┌──

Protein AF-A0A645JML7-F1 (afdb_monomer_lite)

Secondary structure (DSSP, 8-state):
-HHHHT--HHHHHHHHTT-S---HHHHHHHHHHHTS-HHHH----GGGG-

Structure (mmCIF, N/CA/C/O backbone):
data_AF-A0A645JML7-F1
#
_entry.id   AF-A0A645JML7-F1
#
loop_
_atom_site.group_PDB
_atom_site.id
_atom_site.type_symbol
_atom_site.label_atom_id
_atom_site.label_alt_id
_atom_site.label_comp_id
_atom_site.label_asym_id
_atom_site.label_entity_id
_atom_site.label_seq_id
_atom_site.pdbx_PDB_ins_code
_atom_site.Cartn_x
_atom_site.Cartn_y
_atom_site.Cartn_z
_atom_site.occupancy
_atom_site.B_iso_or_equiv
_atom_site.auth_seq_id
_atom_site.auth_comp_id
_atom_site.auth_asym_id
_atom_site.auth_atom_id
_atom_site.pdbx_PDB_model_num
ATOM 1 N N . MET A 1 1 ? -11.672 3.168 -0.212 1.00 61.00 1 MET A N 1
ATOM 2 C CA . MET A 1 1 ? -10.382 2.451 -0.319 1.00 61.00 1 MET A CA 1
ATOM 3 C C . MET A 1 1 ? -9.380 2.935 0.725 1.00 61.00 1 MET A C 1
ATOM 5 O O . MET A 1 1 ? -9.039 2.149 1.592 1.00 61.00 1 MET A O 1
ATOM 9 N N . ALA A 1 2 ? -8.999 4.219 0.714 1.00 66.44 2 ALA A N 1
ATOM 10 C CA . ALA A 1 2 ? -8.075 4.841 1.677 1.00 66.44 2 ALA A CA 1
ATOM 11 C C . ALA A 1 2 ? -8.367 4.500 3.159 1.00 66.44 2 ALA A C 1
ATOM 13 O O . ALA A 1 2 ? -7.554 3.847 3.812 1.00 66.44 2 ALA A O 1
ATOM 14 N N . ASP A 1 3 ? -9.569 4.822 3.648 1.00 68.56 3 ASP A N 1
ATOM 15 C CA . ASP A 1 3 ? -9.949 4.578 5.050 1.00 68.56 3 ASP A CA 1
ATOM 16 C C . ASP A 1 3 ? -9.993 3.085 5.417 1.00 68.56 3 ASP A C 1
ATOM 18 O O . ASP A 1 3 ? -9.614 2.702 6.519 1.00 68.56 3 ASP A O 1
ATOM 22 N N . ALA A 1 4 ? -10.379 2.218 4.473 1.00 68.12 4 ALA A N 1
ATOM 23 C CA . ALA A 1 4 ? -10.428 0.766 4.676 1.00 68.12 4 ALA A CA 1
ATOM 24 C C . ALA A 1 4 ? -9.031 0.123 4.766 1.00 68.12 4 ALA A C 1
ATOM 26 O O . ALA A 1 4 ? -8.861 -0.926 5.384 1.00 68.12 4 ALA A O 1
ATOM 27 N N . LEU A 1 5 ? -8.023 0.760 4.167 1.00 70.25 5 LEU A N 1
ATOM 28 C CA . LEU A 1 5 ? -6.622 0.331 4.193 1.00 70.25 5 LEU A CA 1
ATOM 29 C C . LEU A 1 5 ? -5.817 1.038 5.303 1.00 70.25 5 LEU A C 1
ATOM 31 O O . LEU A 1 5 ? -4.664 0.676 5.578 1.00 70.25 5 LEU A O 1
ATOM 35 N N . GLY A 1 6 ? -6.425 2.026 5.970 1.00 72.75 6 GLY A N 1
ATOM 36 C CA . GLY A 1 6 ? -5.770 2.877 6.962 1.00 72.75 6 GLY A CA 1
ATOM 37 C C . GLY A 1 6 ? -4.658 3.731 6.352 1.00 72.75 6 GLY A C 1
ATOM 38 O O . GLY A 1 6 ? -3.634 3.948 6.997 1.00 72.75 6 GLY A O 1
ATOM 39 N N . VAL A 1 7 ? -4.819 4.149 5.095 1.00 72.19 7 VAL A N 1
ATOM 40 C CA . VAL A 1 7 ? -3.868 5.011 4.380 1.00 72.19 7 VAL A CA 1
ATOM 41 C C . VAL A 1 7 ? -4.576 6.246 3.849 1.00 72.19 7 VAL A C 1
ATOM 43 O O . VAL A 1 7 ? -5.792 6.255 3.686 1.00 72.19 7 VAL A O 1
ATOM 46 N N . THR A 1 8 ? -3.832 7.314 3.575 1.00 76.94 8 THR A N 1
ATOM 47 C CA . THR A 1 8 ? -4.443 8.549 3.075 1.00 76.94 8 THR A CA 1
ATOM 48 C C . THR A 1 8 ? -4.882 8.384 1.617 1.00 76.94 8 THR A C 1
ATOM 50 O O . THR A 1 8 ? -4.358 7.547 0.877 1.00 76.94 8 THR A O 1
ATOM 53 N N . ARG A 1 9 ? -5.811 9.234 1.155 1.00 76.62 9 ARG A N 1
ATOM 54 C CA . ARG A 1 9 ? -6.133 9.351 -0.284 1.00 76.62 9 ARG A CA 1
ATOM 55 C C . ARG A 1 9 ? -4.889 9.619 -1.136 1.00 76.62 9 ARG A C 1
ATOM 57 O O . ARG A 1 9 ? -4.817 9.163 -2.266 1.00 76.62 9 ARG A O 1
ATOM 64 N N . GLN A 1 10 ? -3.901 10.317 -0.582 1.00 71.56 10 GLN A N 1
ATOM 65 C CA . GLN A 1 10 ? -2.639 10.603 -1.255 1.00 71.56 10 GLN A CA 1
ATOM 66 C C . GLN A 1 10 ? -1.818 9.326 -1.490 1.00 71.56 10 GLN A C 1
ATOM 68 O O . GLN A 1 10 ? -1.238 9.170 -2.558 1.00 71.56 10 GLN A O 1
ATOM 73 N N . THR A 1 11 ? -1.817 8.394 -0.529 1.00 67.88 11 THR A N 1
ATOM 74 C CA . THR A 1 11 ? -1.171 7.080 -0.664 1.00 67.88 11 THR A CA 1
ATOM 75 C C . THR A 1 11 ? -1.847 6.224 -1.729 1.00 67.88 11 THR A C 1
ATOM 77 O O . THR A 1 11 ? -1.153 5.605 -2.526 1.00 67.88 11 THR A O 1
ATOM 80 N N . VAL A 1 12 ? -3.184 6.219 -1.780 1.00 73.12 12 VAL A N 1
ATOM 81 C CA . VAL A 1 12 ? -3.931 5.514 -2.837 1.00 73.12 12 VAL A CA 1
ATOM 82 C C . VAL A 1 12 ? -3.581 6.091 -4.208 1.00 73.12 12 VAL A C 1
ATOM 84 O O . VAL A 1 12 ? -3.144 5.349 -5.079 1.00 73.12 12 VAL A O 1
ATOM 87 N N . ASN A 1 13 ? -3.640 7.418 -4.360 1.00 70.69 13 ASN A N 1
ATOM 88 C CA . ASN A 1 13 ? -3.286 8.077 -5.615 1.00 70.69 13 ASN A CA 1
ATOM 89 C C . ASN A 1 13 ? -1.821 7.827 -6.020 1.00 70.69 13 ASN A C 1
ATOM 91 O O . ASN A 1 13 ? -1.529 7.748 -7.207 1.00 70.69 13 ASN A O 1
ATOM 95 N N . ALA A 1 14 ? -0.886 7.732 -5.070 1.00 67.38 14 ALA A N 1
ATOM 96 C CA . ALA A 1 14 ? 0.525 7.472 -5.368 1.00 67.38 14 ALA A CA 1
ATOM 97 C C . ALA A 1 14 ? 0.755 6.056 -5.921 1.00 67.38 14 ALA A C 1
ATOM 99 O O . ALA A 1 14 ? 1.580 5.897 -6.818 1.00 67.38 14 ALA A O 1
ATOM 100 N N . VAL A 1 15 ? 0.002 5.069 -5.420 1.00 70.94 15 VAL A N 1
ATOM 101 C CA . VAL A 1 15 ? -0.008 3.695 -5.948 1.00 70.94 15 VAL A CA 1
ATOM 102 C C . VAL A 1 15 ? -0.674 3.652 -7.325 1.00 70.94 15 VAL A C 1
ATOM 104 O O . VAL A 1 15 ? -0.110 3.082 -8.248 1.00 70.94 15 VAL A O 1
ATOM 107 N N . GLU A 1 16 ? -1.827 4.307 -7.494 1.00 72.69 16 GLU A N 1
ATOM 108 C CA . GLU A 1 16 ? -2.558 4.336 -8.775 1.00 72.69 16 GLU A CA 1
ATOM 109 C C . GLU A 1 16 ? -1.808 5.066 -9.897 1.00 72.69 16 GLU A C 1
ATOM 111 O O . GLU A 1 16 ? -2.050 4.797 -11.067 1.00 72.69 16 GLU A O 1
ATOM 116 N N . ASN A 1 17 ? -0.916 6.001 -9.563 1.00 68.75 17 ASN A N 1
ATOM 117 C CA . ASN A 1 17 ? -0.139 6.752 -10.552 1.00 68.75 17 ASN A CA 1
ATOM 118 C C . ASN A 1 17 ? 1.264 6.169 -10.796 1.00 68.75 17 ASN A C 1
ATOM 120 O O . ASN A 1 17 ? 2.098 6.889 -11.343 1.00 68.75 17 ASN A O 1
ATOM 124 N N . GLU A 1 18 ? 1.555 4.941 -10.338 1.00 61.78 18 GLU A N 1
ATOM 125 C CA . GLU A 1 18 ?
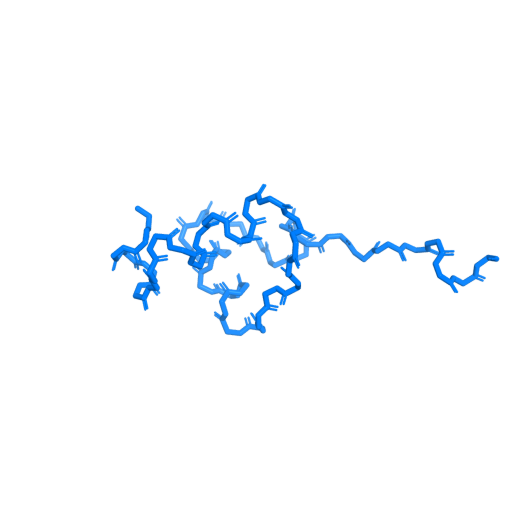 2.848 4.235 -10.514 1.00 61.78 18 GLU A CA 1
ATOM 126 C C . GLU A 1 18 ? 4.086 5.027 -10.040 1.00 61.78 18 GLU A C 1
ATOM 128 O O . GLU A 1 18 ? 5.228 4.673 -10.314 1.00 61.78 18 GLU A O 1
ATOM 133 N N . LYS A 1 19 ? 3.889 6.120 -9.293 1.00 60.34 19 LYS A N 1
ATOM 134 C CA . LYS A 1 19 ? 4.965 7.052 -8.921 1.00 60.34 19 LYS A CA 1
ATOM 135 C C . LYS A 1 19 ? 5.764 6.607 -7.703 1.00 60.34 19 LYS A C 1
ATOM 137 O O . LYS A 1 19 ? 6.761 7.248 -7.381 1.00 60.34 19 LYS A O 1
ATOM 142 N N . TYR A 1 20 ? 5.321 5.564 -7.007 1.00 62.19 20 TYR A N 1
ATOM 143 C CA . TYR A 1 20 ? 5.979 5.044 -5.815 1.00 62.19 20 TYR A CA 1
ATOM 144 C C . TYR A 1 20 ? 5.780 3.539 -5.695 1.00 62.19 20 TYR A C 1
ATOM 146 O O . TYR A 1 20 ? 4.643 3.074 -5.649 1.00 62.19 20 TYR A O 1
ATOM 154 N N . SER A 1 21 ? 6.880 2.803 -5.515 1.00 66.56 21 SER A N 1
ATOM 155 C CA . SER A 1 21 ? 6.828 1.421 -5.043 1.00 66.56 21 SER A CA 1
ATOM 156 C C . SER A 1 21 ? 6.219 1.405 -3.636 1.00 66.56 21 SER A C 1
ATOM 158 O O . SER A 1 21 ? 6.796 1.994 -2.711 1.00 66.56 21 SER A O 1
ATOM 160 N N . PRO A 1 22 ? 5.040 0.792 -3.435 1.00 72.94 22 PRO A N 1
ATOM 161 C CA . PRO A 1 22 ? 4.435 0.727 -2.116 1.00 72.94 22 PRO A CA 1
ATOM 162 C C . PRO A 1 22 ? 5.299 -0.103 -1.165 1.00 72.94 22 PRO A C 1
ATOM 164 O O . PRO A 1 22 ? 6.009 -1.022 -1.567 1.00 72.94 22 PRO A O 1
ATOM 167 N N . THR A 1 23 ? 5.215 0.191 0.133 1.00 83.25 23 THR A N 1
ATOM 168 C CA . THR A 1 23 ? 5.845 -0.667 1.145 1.00 83.25 23 THR A CA 1
ATOM 169 C C . THR A 1 23 ? 5.202 -2.056 1.134 1.00 83.25 23 THR A C 1
ATOM 171 O O . THR A 1 23 ? 4.009 -2.188 0.847 1.00 83.25 23 THR A O 1
ATOM 174 N N . LEU A 1 24 ? 5.951 -3.092 1.530 1.00 84.12 24 LEU A N 1
ATOM 175 C CA . LEU A 1 24 ? 5.435 -4.468 1.600 1.00 84.12 24 LEU A CA 1
ATOM 176 C C . LEU A 1 24 ? 4.134 -4.565 2.417 1.00 84.12 24 LEU A C 1
ATOM 178 O O . LEU A 1 24 ? 3.192 -5.249 2.027 1.00 84.12 24 LEU A O 1
ATOM 182 N N . LEU A 1 
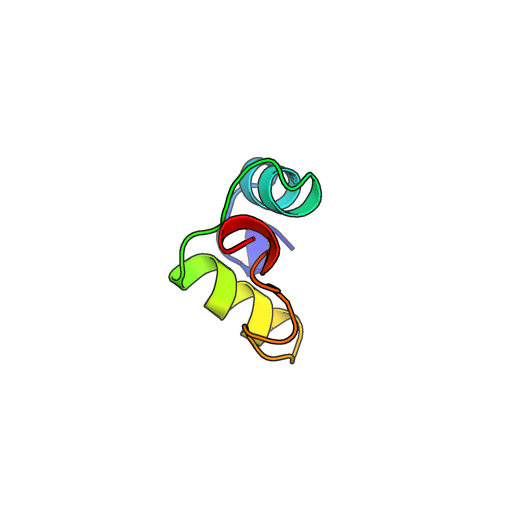25 ? 4.040 -3.820 3.523 1.00 85.69 25 LEU A N 1
ATOM 183 C CA . LEU A 1 25 ? 2.838 -3.786 4.356 1.00 85.69 25 LEU A CA 1
ATOM 184 C C . LEU A 1 25 ? 1.617 -3.227 3.606 1.00 85.69 25 LEU A C 1
ATOM 186 O O . LEU A 1 25 ? 0.504 -3.721 3.788 1.00 85.69 25 LEU A O 1
ATOM 190 N N . LEU A 1 26 ? 1.807 -2.197 2.778 1.00 84.69 26 LEU A N 1
ATOM 191 C CA . LEU A 1 26 ? 0.739 -1.625 1.960 1.00 84.69 26 LEU A CA 1
ATOM 192 C C . LEU A 1 26 ? 0.319 -2.595 0.852 1.00 84.69 26 LEU A C 1
ATOM 194 O O . LEU A 1 26 ? -0.878 -2.808 0.665 1.00 84.69 26 LEU A O 1
ATOM 198 N N . ALA A 1 27 ? 1.288 -3.233 0.194 1.00 86.44 27 ALA A N 1
ATOM 199 C CA . ALA A 1 27 ? 1.035 -4.261 -0.808 1.00 86.44 27 ALA A CA 1
ATOM 200 C C . ALA A 1 27 ? 0.212 -5.429 -0.232 1.00 86.44 27 ALA A C 1
ATOM 202 O O . ALA A 1 27 ? -0.822 -5.797 -0.786 1.00 86.44 27 ALA A O 1
ATOM 203 N N . MET A 1 28 ? 0.583 -5.934 0.950 1.00 87.81 28 MET A N 1
ATOM 204 C CA . MET A 1 28 ? -0.168 -6.987 1.646 1.00 87.81 28 MET A CA 1
ATOM 205 C C . MET A 1 28 ? -1.593 -6.561 2.029 1.00 87.81 28 MET A C 1
ATOM 207 O O . MET A 1 28 ? -2.534 -7.348 1.918 1.00 87.81 28 MET A O 1
ATOM 211 N N . LYS A 1 29 ? -1.776 -5.319 2.499 1.00 87.31 29 LYS A N 1
ATOM 212 C CA . LYS A 1 29 ? -3.108 -4.786 2.825 1.00 87.31 29 LYS A CA 1
ATOM 213 C C . LYS A 1 29 ? -3.990 -4.675 1.581 1.00 87.31 29 LYS A C 1
ATOM 215 O O . LYS A 1 29 ? -5.170 -5.010 1.659 1.00 87.31 29 LYS A O 1
ATOM 220 N N . LEU A 1 30 ? -3.423 -4.228 0.460 1.00 85.75 30 LEU A N 1
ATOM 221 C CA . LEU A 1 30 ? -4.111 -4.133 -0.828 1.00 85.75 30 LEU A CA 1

└──

EXERCISE PROMPT: From the records above, give again exactly the lines running from the line with "ATOM 1 N N ." to the line with "ATOM 24 C C", inclusive.

SOLVED EXERCISE:
ATOM 1 N N . MET A 1 1 ? -11.672 3.168 -0.212 1.00 61.00 1 MET A N 1
ATOM 2 C CA . MET A 1 1 ? -10.382 2.451 -0.319 1.00 61.00 1 MET A CA 1
ATOM 3 C C . MET A 1 1 ? -9.380 2.935 0.725 1.00 61.00 1 MET A C 1
ATOM 5 O O . MET A 1 1 ? -9.039 2.149 1.592 1.00 61.00 1 MET A O 1
ATOM 9 N N . ALA A 1 2 ? -8.999 4.219 0.714 1.00 66.44 2 ALA A N 1
ATOM 10 C CA . ALA A 1 2 ? -8.075 4.841 1.677 1.00 66.44 2 ALA A CA 1
ATOM 11 C C . ALA A 1 2 ? -8.367 4.500 3.159 1.00 66.44 2 ALA A C 1
ATOM 13 O O . ALA A 1 2 ? -7.554 3.847 3.812 1.00 66.44 2 ALA A O 1
ATOM 14 N N . ASP A 1 3 ? -9.569 4.822 3.648 1.00 68.56 3 ASP A N 1
ATOM 15 C CA . ASP A 1 3 ? -9.949 4.578 5.050 1.00 68.56 3 ASP A CA 1
ATOM 16 C C . ASP A 1 3 ? -9.993 3.085 5.417 1.00 68.56 3 ASP A C 1
ATOM 18 O O . ASP A 1 3 ? -9.614 2.702 6.519 1.00 68.56 3 ASP A O 1
ATOM 22 N N . ALA A 1 4 ? -10.379 2.218 4.473 1.00 68.12 4 ALA A N 1
ATOM 23 C CA . ALA A 1 4 ? -10.428 0.766 4.676 1.00 68.12 4 ALA A CA 1
ATOM 24 C C . ALA A 1 4 ? -9.031 0.123 4.766 1.00 68.12 4 ALA A C 1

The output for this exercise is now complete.